**YOUR GOAL**
The answer should hold only the lines from the one containing "ATOM 98 C C" through the one containing "ATOM 116 O O" in the entries below, copied exactly, without pictures.

**EXTRACTED ENTRIES**
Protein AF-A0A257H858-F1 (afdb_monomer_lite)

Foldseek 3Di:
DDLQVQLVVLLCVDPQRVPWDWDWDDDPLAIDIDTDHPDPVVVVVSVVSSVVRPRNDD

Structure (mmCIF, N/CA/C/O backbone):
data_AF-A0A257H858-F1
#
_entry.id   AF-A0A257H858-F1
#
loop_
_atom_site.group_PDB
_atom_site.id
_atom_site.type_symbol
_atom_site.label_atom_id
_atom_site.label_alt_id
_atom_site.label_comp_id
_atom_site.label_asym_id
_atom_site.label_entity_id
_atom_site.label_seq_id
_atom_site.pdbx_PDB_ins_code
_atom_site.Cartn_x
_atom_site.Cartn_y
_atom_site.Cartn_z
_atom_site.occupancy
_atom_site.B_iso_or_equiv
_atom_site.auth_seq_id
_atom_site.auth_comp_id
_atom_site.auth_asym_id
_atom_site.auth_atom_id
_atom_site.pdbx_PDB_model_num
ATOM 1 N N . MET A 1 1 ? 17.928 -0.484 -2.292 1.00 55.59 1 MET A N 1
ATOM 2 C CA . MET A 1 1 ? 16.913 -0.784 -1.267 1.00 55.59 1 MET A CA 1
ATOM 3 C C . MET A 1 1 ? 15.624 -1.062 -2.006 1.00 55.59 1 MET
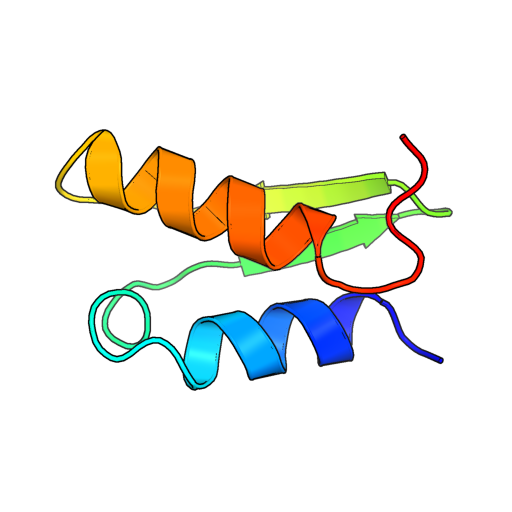 A C 1
ATOM 5 O O . MET A 1 1 ? 15.228 -0.237 -2.822 1.00 55.59 1 MET A O 1
ATOM 9 N N . ASP A 1 2 ? 15.047 -2.244 -1.826 1.00 73.62 2 ASP A N 1
ATOM 10 C CA . ASP A 1 2 ? 13.855 -2.670 -2.552 1.00 73.62 2 ASP A CA 1
ATOM 11 C C . ASP A 1 2 ? 12.612 -1.986 -1.980 1.00 73.62 2 ASP A C 1
ATOM 13 O O . ASP A 1 2 ? 12.102 -2.358 -0.924 1.00 73.62 2 ASP A O 1
ATOM 17 N N . VAL A 1 3 ? 12.108 -0.982 -2.702 1.00 77.19 3 VAL A N 1
ATOM 18 C CA . VAL A 1 3 ? 10.902 -0.217 -2.332 1.00 77.19 3 VAL A CA 1
ATOM 19 C C . VAL A 1 3 ? 9.729 -1.157 -2.033 1.00 77.19 3 VAL A C 1
ATOM 21 O O . VAL A 1 3 ? 9.013 -0.972 -1.055 1.00 77.19 3 VAL A O 1
ATOM 24 N N . THR A 1 4 ? 9.586 -2.234 -2.811 1.00 80.50 4 THR A N 1
ATOM 25 C CA . THR A 1 4 ? 8.553 -3.261 -2.610 1.00 80.50 4 THR A CA 1
ATOM 26 C C . THR A 1 4 ? 8.610 -3.897 -1.223 1.00 80.50 4 THR A C 1
ATOM 28 O O . THR A 1 4 ? 7.573 -4.113 -0.600 1.00 80.50 4 THR A O 1
ATOM 31 N N . GLU A 1 5 ? 9.806 -4.239 -0.750 1.00 82.69 5 GLU A N 1
ATOM 32 C CA . GLU A 1 5 ? 9.991 -4.931 0.525 1.00 82.69 5 GLU A CA 1
ATOM 33 C C . GLU A 1 5 ? 9.770 -3.976 1.699 1.00 82.69 5 GLU A C 1
ATOM 35 O O . GLU A 1 5 ? 9.140 -4.342 2.692 1.00 82.69 5 GLU A O 1
ATOM 40 N N . HIS A 1 6 ? 10.178 -2.717 1.534 1.00 83.44 6 HIS A N 1
ATOM 41 C CA . HIS A 1 6 ? 9.924 -1.654 2.499 1.00 83.44 6 HIS A CA 1
ATOM 42 C C . HIS A 1 6 ? 8.421 -1.391 2.672 1.00 83.44 6 HIS A C 1
ATOM 44 O O . HIS A 1 6 ? 7.911 -1.446 3.792 1.00 83.44 6 HIS A O 1
ATOM 50 N N . VAL A 1 7 ? 7.689 -1.229 1.562 1.00 83.50 7 VAL A N 1
ATOM 51 C CA . VAL A 1 7 ? 6.229 -1.039 1.577 1.00 83.50 7 VAL A CA 1
ATOM 52 C C . VAL A 
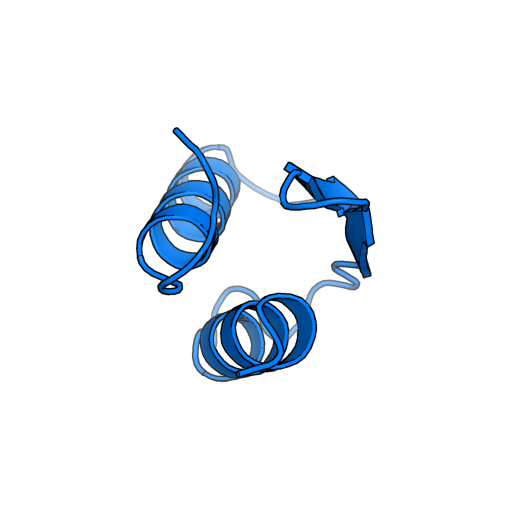1 7 ? 5.530 -2.259 2.181 1.00 83.50 7 VAL A C 1
ATOM 54 O O . VAL A 1 7 ? 4.668 -2.104 3.043 1.00 83.50 7 VAL A O 1
ATOM 57 N N . LYS A 1 8 ? 5.914 -3.485 1.791 1.00 83.81 8 LYS A N 1
ATOM 58 C CA . LYS A 1 8 ? 5.341 -4.714 2.370 1.00 83.81 8 LYS A CA 1
ATOM 59 C C . LYS A 1 8 ? 5.566 -4.802 3.875 1.00 83.81 8 LYS A C 1
ATOM 61 O O . LYS A 1 8 ? 4.642 -5.157 4.599 1.00 83.81 8 LYS A O 1
ATOM 66 N N . THR A 1 9 ? 6.766 -4.467 4.342 1.00 85.62 9 THR A N 1
ATOM 67 C CA . THR A 1 9 ? 7.102 -4.487 5.771 1.00 85.62 9 THR A CA 1
ATOM 68 C C . THR A 1 9 ? 6.251 -3.483 6.537 1.00 85.62 9 THR A C 1
ATOM 70 O O . THR A 1 9 ? 5.655 -3.836 7.551 1.00 85.62 9 THR A O 1
ATOM 73 N N . ALA A 1 10 ? 6.125 -2.258 6.030 1.00 85.19 10 ALA A N 1
ATOM 74 C CA . ALA A 1 10 ? 5.359 -1.212 6.693 1.00 85.19 10 ALA A CA 1
ATOM 75 C C . ALA A 1 10 ? 3.845 -1.518 6.729 1.00 85.19 10 ALA A C 1
ATOM 77 O O . ALA A 1 10 ? 3.188 -1.290 7.747 1.00 85.19 10 ALA A O 1
ATOM 78 N N . LEU A 1 11 ? 3.296 -2.129 5.670 1.00 84.56 11 LEU A N 1
ATOM 79 C CA . LEU A 1 11 ? 1.921 -2.644 5.684 1.00 84.56 11 LEU A CA 1
ATOM 80 C C . LEU A 1 11 ? 1.752 -3.788 6.689 1.00 84.56 11 LEU A C 1
ATOM 82 O O . LEU A 1 11 ? 0.770 -3.816 7.425 1.00 84.56 11 LEU A O 1
ATOM 86 N N . HIS A 1 12 ? 2.726 -4.698 6.778 1.00 84.00 12 HIS A N 1
ATOM 87 C CA . HIS A 1 12 ? 2.708 -5.787 7.758 1.00 84.00 12 HIS A CA 1
ATOM 88 C C . HIS A 1 12 ? 2.793 -5.313 9.211 1.00 84.00 12 HIS A C 1
ATOM 90 O O . HIS A 1 12 ? 2.250 -5.983 10.091 1.00 84.00 12 HIS A O 1
ATOM 96 N N . GLN A 1 13 ? 3.472 -4.193 9.468 1.00 84.38 13 GLN A N 1
ATOM 97 C CA . GLN A 1 13 ? 3.548 -3.569 10.792 1.00 84.38 13 GLN A CA 1
ATOM 98 C C . GLN A 1 13 ? 2.256 -2.855 11.196 1.00 84.38 13 GLN A C 1
ATOM 100 O O . GLN A 1 13 ? 2.085 -2.514 12.362 1.00 84.38 13 GLN A O 1
ATOM 105 N N . THR A 1 14 ? 1.343 -2.643 10.253 1.00 82.62 14 THR A N 1
ATOM 106 C CA . THR A 1 14 ? 0.073 -1.980 10.515 1.00 82.62 14 THR A CA 1
ATOM 107 C C . THR A 1 14 ? -0.983 -3.037 10.822 1.00 82.62 14 THR A
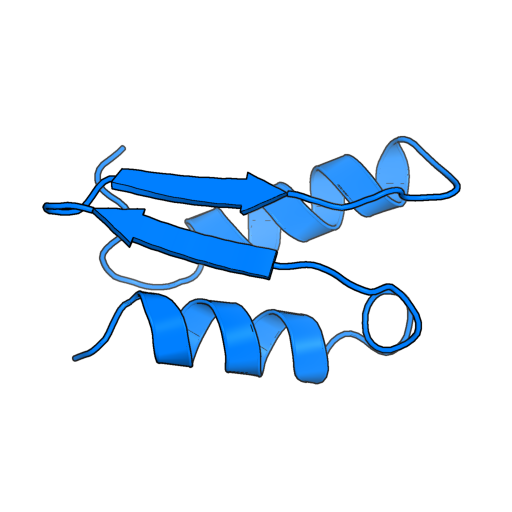 C 1
ATOM 109 O O . THR A 1 14 ? -1.492 -3.702 9.921 1.00 82.62 14 THR A O 1
ATOM 112 N N . ASP A 1 15 ? -1.322 -3.216 12.101 1.00 81.62 15 ASP A N 1
ATOM 113 C CA . ASP A 1 15 ? -2.247 -4.267 12.557 1.00 81.62 15 ASP A CA 1
ATOM 114 C C . ASP A 1 15 ? -3.631 -4.202 11.890 1.00 81.62 15 ASP A C 1
ATOM 116 O O . ASP A 1 15 ? -4.245 -5.239 11.625 1.00 81.62 15 ASP A O 1
ATOM 120 N N . SER A 1 16 ? -4.109 -2.995 11.569 1.00 80.69 16 SER A N 1
ATOM 121 C CA . SER A 1 16 ? -5.364 -2.786 10.840 1.00 80.69 16 SER A CA 1
ATOM 122 C C . SER A 1 16 ? -5.294 -3.310 9.404 1.00 80.69 16 SER A C 1
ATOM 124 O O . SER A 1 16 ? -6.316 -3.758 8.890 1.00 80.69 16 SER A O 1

**OUTPUT FOR THIS EXERCISE**
ATOM 98 C C . GLN A 1 13 ? 2.256 -2.855 11.196 1.00 84.38 13 GLN A C 1
ATOM 100 O O . GLN A 1 13 ? 2.085 -2.514 12.362 1.00 84.38 13 GLN A O 1
ATOM 105 N N . THR A 1 14 ? 1.343 -2.643 10.253 1.00 82.62 14 THR A N 1
ATOM 106 C CA . THR A 1 14 ? 0.073 -1.980 10.515 1.00 82.62 14 THR A CA 1
ATOM 107 C C . THR A 1 14 ? -0.983 -3.037 10.822 1.00 82.62 14 THR A
 C 1
ATOM 109 O O . THR A 1 14 ? -1.492 -3.702 9.921 1.00 82.62 14 THR A O 1
ATOM 112 N N . ASP A 1 15 ? -1.322 -3.216 12.101 1.00 81.62 15 ASP A N 1
ATOM 113 C CA . ASP A 1 15 ? -2.247 -4.267 12.557 1.00 81.62 15 ASP A CA 1
ATOM 114 C C . ASP A 1 15 ? -3.631 -4.202 11.890 1.00 81.62 15 ASP A C 1
ATOM 116 O O . ASP A 1 15 ? -4.245 -5.239 11.625 1.00 81.62 15 ASP A O 1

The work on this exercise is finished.